_Assigned task_
The data below contains pictures, which are to be skipped; the lines starting at the line with "ATOM 11 C C . LEU A 1 2 ? 37.025 4.26" and ending at the line with "ATOM 28 C C" are to be output exactly, both ends included.

(Collected data)
⁂

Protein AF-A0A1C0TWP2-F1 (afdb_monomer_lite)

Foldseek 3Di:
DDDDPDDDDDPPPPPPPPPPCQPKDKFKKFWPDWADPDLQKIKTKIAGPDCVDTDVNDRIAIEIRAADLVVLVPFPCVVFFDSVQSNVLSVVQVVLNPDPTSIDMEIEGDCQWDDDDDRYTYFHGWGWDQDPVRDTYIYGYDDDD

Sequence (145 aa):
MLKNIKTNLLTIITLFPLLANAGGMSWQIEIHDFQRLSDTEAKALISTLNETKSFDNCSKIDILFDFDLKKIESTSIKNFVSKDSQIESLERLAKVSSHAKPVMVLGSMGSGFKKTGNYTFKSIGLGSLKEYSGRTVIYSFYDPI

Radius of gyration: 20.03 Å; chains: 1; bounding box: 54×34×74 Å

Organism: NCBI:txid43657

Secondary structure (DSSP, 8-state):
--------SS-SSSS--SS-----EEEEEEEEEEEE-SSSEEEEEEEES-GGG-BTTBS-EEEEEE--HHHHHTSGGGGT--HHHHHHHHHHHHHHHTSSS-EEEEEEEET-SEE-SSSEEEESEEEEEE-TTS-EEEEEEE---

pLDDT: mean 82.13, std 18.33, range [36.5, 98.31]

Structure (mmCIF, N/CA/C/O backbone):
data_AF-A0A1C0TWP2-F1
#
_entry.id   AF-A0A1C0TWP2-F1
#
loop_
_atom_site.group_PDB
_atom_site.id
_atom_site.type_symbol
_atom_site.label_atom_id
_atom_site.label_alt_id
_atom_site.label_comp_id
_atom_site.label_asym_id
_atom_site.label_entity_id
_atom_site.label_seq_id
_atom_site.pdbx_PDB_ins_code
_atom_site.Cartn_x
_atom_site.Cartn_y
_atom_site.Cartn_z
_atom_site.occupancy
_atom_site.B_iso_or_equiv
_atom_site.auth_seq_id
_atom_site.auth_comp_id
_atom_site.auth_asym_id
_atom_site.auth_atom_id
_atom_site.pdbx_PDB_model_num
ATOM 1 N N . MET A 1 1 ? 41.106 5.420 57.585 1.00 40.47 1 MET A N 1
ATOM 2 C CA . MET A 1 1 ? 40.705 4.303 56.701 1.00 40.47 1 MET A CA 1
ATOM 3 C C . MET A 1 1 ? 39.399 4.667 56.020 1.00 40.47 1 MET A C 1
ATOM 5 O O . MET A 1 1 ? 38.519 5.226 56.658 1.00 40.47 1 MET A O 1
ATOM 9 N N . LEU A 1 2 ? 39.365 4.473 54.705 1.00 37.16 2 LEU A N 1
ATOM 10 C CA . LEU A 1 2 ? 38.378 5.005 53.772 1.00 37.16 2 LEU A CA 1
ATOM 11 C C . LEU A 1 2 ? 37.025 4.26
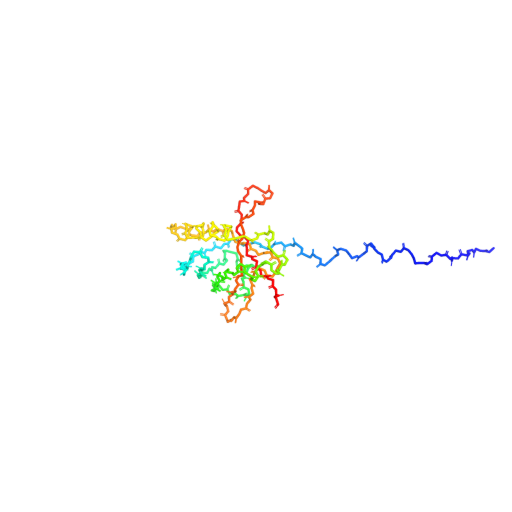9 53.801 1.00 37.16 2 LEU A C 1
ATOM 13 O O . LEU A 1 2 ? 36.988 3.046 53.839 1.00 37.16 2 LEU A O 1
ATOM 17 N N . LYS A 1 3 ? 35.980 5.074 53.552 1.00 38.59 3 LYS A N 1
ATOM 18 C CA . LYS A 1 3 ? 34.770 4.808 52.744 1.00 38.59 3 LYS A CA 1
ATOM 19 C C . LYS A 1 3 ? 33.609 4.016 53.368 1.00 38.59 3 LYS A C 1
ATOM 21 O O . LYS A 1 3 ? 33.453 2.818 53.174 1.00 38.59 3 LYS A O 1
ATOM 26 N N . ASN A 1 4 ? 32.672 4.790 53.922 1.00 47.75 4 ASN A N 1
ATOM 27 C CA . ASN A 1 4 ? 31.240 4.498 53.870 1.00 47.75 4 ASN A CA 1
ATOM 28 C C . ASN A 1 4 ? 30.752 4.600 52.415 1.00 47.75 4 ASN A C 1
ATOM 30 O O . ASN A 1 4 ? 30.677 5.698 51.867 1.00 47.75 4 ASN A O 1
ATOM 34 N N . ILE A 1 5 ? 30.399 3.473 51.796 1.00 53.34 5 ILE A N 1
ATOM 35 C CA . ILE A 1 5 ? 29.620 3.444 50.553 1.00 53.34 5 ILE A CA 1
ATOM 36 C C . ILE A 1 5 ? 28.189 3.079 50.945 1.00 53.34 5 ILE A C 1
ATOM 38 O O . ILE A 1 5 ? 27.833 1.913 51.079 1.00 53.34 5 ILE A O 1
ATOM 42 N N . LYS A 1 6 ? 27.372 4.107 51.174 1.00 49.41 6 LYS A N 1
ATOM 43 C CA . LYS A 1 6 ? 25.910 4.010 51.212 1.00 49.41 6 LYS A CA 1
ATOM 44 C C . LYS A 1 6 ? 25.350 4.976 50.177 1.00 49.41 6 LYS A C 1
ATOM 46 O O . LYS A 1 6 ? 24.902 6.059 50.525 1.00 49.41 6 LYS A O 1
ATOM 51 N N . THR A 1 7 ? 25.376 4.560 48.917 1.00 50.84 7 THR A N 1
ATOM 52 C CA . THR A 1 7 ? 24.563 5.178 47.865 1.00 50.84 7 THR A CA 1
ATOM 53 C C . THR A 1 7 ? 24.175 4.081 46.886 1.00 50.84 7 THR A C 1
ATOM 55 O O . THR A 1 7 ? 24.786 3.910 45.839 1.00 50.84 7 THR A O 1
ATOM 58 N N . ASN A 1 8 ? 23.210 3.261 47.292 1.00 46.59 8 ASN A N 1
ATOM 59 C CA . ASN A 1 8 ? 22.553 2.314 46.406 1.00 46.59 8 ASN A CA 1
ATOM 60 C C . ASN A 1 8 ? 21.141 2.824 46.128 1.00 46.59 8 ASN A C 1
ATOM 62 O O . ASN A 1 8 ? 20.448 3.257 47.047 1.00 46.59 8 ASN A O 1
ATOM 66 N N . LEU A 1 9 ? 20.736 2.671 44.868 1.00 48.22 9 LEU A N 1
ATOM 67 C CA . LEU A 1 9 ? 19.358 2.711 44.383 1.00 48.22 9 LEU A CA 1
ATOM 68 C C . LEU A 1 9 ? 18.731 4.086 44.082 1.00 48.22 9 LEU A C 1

⁂

_Answer area_
ATOM 11 C C . LEU A 1 2 ? 37.025 4.26
9 53.801 1.00 37.16 2 LEU A C 1
ATOM 13 O O . LEU A 1 2 ? 36.988 3.046 53.839 1.00 37.16 2 LEU A O 1
ATOM 17 N N . LYS A 1 3 ? 35.980 5.074 53.552 1.00 38.59 3 LYS A N 1
ATOM 18 C CA . LYS A 1 3 ? 34.770 4.808 52.744 1.00 38.59 3 LYS A CA 1
ATOM 19 C C . LYS A 1 3 ? 33.609 4.016 53.368 1.00 38.59 3 LYS A C 1
ATOM 21 O O . LYS A 1 3 ? 33.453 2.818 53.174 1.00 38.59 3 LYS A O 1
ATOM 26 N N . ASN A 1 4 ? 32.672 4.790 53.922 1.00 47.75 4 ASN A N 1
ATOM 27 C CA . ASN A 1 4 ? 31.240 4.498 53.870 1.00 47.75 4 ASN A CA 1
ATOM 28 C C . ASN A 1 4 ? 30.752 4.600 52.415 1.00 47.75 4 ASN A C 1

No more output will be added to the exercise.